The report analyzes proposed capital rules contained in the Fundamental Review of the Trading Book (FRTB). JPMorgan believes that these proposed rules would make the secondary trading in residential mortgage-backed securities unprofitable. It also believes that “there is no sector that escapes unscathed; capital will rise dramatically across all securitized product sectors, except agency MBS.” (1) It concludes that “[u]ltimately, in its current form, the FRTB would damage the availability of credit to consumers, reduce lending activity in the form of commercial mortgage and set back private securitization, entrenching the GSEs as the primary securitization vehicle in the residential mortgage market.” (1)
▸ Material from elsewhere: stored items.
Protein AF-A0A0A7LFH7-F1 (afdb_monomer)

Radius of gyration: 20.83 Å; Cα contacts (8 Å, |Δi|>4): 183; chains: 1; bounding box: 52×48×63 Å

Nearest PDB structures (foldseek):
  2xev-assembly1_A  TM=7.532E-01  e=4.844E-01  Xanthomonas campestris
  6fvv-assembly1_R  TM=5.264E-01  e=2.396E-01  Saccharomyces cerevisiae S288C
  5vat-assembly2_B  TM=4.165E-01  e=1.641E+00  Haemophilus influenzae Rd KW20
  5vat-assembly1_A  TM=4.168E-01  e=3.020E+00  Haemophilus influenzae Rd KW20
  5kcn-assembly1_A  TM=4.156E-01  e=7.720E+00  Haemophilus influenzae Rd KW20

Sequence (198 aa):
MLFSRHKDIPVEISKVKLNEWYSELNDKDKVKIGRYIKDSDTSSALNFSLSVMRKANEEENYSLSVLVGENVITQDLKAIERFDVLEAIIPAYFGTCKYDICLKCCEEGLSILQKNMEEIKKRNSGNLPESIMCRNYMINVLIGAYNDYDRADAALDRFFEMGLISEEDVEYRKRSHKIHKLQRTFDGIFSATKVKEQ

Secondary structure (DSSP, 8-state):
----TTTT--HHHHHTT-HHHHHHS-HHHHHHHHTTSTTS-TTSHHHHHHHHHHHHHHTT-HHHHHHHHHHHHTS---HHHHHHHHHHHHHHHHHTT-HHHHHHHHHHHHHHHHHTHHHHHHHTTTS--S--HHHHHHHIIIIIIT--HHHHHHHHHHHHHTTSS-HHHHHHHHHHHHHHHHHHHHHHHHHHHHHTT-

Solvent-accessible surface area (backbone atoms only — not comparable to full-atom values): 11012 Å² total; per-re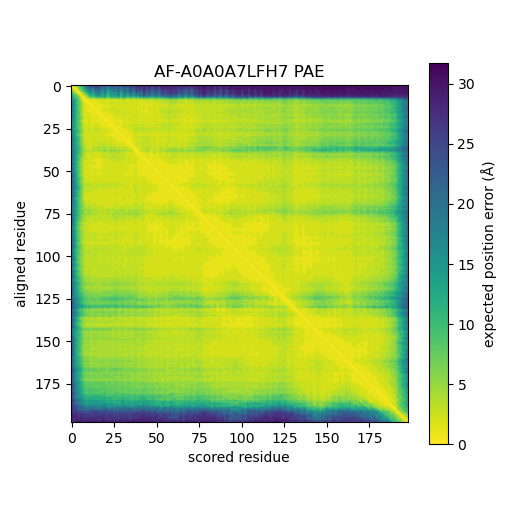sidue (Å²): 136,85,79,71,89,66,84,83,65,54,68,56,45,52,70,34,67,42,51,68,69,58,66,73,47,52,72,70,55,51,56,58,49,62,75,44,48,87,85,32,44,56,89,34,52,65,49,26,45,52,40,36,20,46,54,25,49,77,71,67,38,14,70,57,13,37,57,50,40,62,61,54,72,74,49,98,58,57,66,69,58,44,38,57,49,35,52,48,26,38,63,15,24,50,73,65,67,39,49,72,58,24,47,51,44,31,55,53,35,52,54,45,44,70,76,41,44,70,61,53,10,56,77,42,85,69,34,73,65,93,76,54,56,46,77,53,52,46,42,47,41,27,43,72,75,66,65,34,54,68,63,32,48,52,49,41,53,52,33,36,78,70,67,76,45,50,72,68,52,41,55,52,50,50,52,49,52,53,52,52,53,50,50,55,50,52,53,50,53,60,56,56,54,61,66,73,77,113

pLDDT: mean 90.79, std 12.78, range [33.16, 98.44]

Organism: NCBI:txid1577791

Mean predicted aligned error: 5.82 Å

Structure (mmCIF, N/CA/C/O backbone):
data_AF-A0A0A7LFH7-F1
#
_entry.id   AF-A0A0A7LFH7-F1
#
loop_
_atom_site.group_PDB
_atom_site.id
_atom_site.type_symbol
_atom_site.label_atom_id
_atom_site.label_alt_id
_atom_site.label_comp_id
_atom_site.label_asym_id
_atom_site.label_entity_id
_atom_site.label_seq_id
_atom_site.pdbx_PDB_ins_code
_atom_site.Cartn_x
_atom_site.Cartn_y
_atom_site.Cartn_z
_atom_site.occupancy
_atom_site.B_iso_or_equiv
_atom_site.auth_seq_id
_atom_site.auth_comp_id
_atom_site.auth_asym_id
_atom_site.auth_atom_id
_atom_site.pdbx_PDB_model_num
ATOM 1 N N . MET A 1 1 ? 32.640 -29.894 6.101 1.00 33.28 1 MET A N 1
ATOM 2 C CA . MET A 1 1 ? 32.600 -28.507 6.612 1.00 33.28 1 MET A CA 1
ATOM 3 C C . MET A 1 1 ? 31.143 -28.121 6.795 1.00 33.28 1 MET A C 1
ATOM 5 O O . MET A 1 1 ? 30.400 -28.132 5.824 1.00 33.28 1 MET A O 1
ATOM 9 N N . LEU A 1 2 ? 30.717 -27.891 8.037 1.00 33.16 2 LEU A N 1
ATOM 10 C CA . LEU A 1 2 ? 29.363 -27.448 8.374 1.00 33.16 2 LEU A CA 1
ATOM 11 C C . LEU A 1 2 ? 29.279 -25.939 8.121 1.00 33.16 2 LEU A C 1
ATOM 13 O O . LEU A 1 2 ? 29.854 -25.157 8.873 1.00 33.16 2 LEU A O 1
ATOM 17 N N . PHE A 1 3 ? 28.612 -25.532 7.042 1.00 39.75 3 PHE A N 1
ATOM 18 C CA . PHE A 1 3 ? 28.298 -24.127 6.789 1.00 39.75 3 PHE A CA 1
ATOM 19 C C . PHE A 1 3 ? 27.370 -23.622 7.900 1.00 39.75 3 PHE A C 1
ATOM 21 O O . PHE A 1 3 ? 26.223 -24.059 8.002 1.00 39.75 3 PHE A O 1
ATOM 28 N N . SER A 1 4 ? 27.858 -22.728 8.764 1.00 39.50 4 SER A N 1
ATOM 29 C CA . SER A 1 4 ? 27.019 -22.116 9.794 1.00 39.50 4 SER A CA 1
ATOM 30 C C . SER A 1 4 ? 26.067 -21.116 9.134 1.00 39.50 4 SER A C 1
ATOM 32 O O . SER A 1 4 ? 26.442 -19.970 8.898 1.00 39.50 4 SER A O 1
ATOM 34 N N . ARG A 1 5 ? 24.827 -21.535 8.860 1.00 47.62 5 ARG A N 1
ATOM 35 C CA . ARG A 1 5 ? 23.746 -20.724 8.257 1.00 47.62 5 ARG A CA 1
ATOM 36 C C . ARG A 1 5 ? 23.347 -19.459 9.049 1.00 47.62 5 ARG A C 1
ATOM 38 O O . ARG A 1 5 ? 22.469 -18.729 8.613 1.00 47.62 5 ARG A O 1
ATOM 45 N N . HIS A 1 6 ? 23.982 -19.185 10.190 1.00 48.62 6 HIS A N 1
ATOM 46 C CA . HIS A 1 6 ? 23.582 -18.136 11.133 1.00 48.62 6 HIS A CA 1
ATOM 47 C C . HIS A 1 6 ? 24.568 -16.970 11.286 1.00 48.62 6 HIS A C 1
ATOM 49 O O . HIS A 1 6 ? 24.251 -16.029 12.003 1.00 48.62 6 HIS A O 1
ATOM 55 N N . LYS A 1 7 ? 25.755 -16.999 10.660 1.00 53.91 7 LYS A N 1
ATOM 56 C CA . LYS A 1 7 ? 26.768 -15.947 10.888 1.00 53.91 7 LYS A CA 1
ATOM 57 C C . LYS A 1 7 ? 26.516 -14.625 10.147 1.00 53.91 7 LYS A C 1
ATOM 59 O O . LYS A 1 7 ? 27.096 -13.625 10.551 1.00 53.91 7 LYS A O 1
ATOM 64 N N . ASP A 1 8 ? 25.608 -14.604 9.171 1.00 80.56 8 ASP A N 1
ATOM 65 C CA . ASP A 1 8 ? 25.352 -13.431 8.316 1.00 80.56 8 ASP A CA 1
ATOM 66 C C . ASP A 1 8 ? 23.959 -12.806 8.516 1.00 80.56 8 ASP A C 1
ATOM 68 O O . ASP A 1 8 ? 23.533 -11.977 7.714 1.00 80.56 8 ASP A O 1
ATOM 72 N N . ILE A 1 9 ? 23.214 -13.207 9.554 1.00 89.62 9 ILE A N 1
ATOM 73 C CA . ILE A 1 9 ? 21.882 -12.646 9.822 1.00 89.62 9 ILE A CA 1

JPMorgan finds that the the impact of these proposed regulations on non-agency residential-mortgage backed securities (jumbos and otherwise) “is so onerous that we wonder if this was the actual intent of the regulators.” Without getting too technical, the authors thought “that the regulators simply had a mathematical mistake in their calculation (and were off by a factor of 100, but unfortunately this is what was intended.” (4) Because these capital rules “would make it highly unattractive for dealers to hold inventory in non-agency securities,” JPMorgan believes that they threaten the entire non-agency RMBS market. (5)

The report concludes with a policy takeaway:

Policymakers have at various times advocated for GSE reform in which the private sector (and private capital) would play a larger role. However, with such high capital requirements under the proposal — compared with capital advantages for GSE securities and a negligible amount of capital for the GSEs themselves — we believe this proposal would significantly set back private securitization, entrenching the GSEs as the primary securitization vehicle in the mortgage market. (5, emphasis removed)

I am not aware if JPMorgan’s concerns are broadly held, so it would important to hear others weigh in on this topic.

If the proposed rule is adopted, it is likely not to be implemented for a few years.  As a result, there is plenty of time to get the right balance between safety and soundness on the one hand and credit availability on the other. While the private-label sector has been a source of trouble in the past, particularly during the subprime boom, it is not in the public interest to put an end to it:  it has provided capital to the jumbo sector and provides much needed competition to Fannie, Freddie and Ginnie.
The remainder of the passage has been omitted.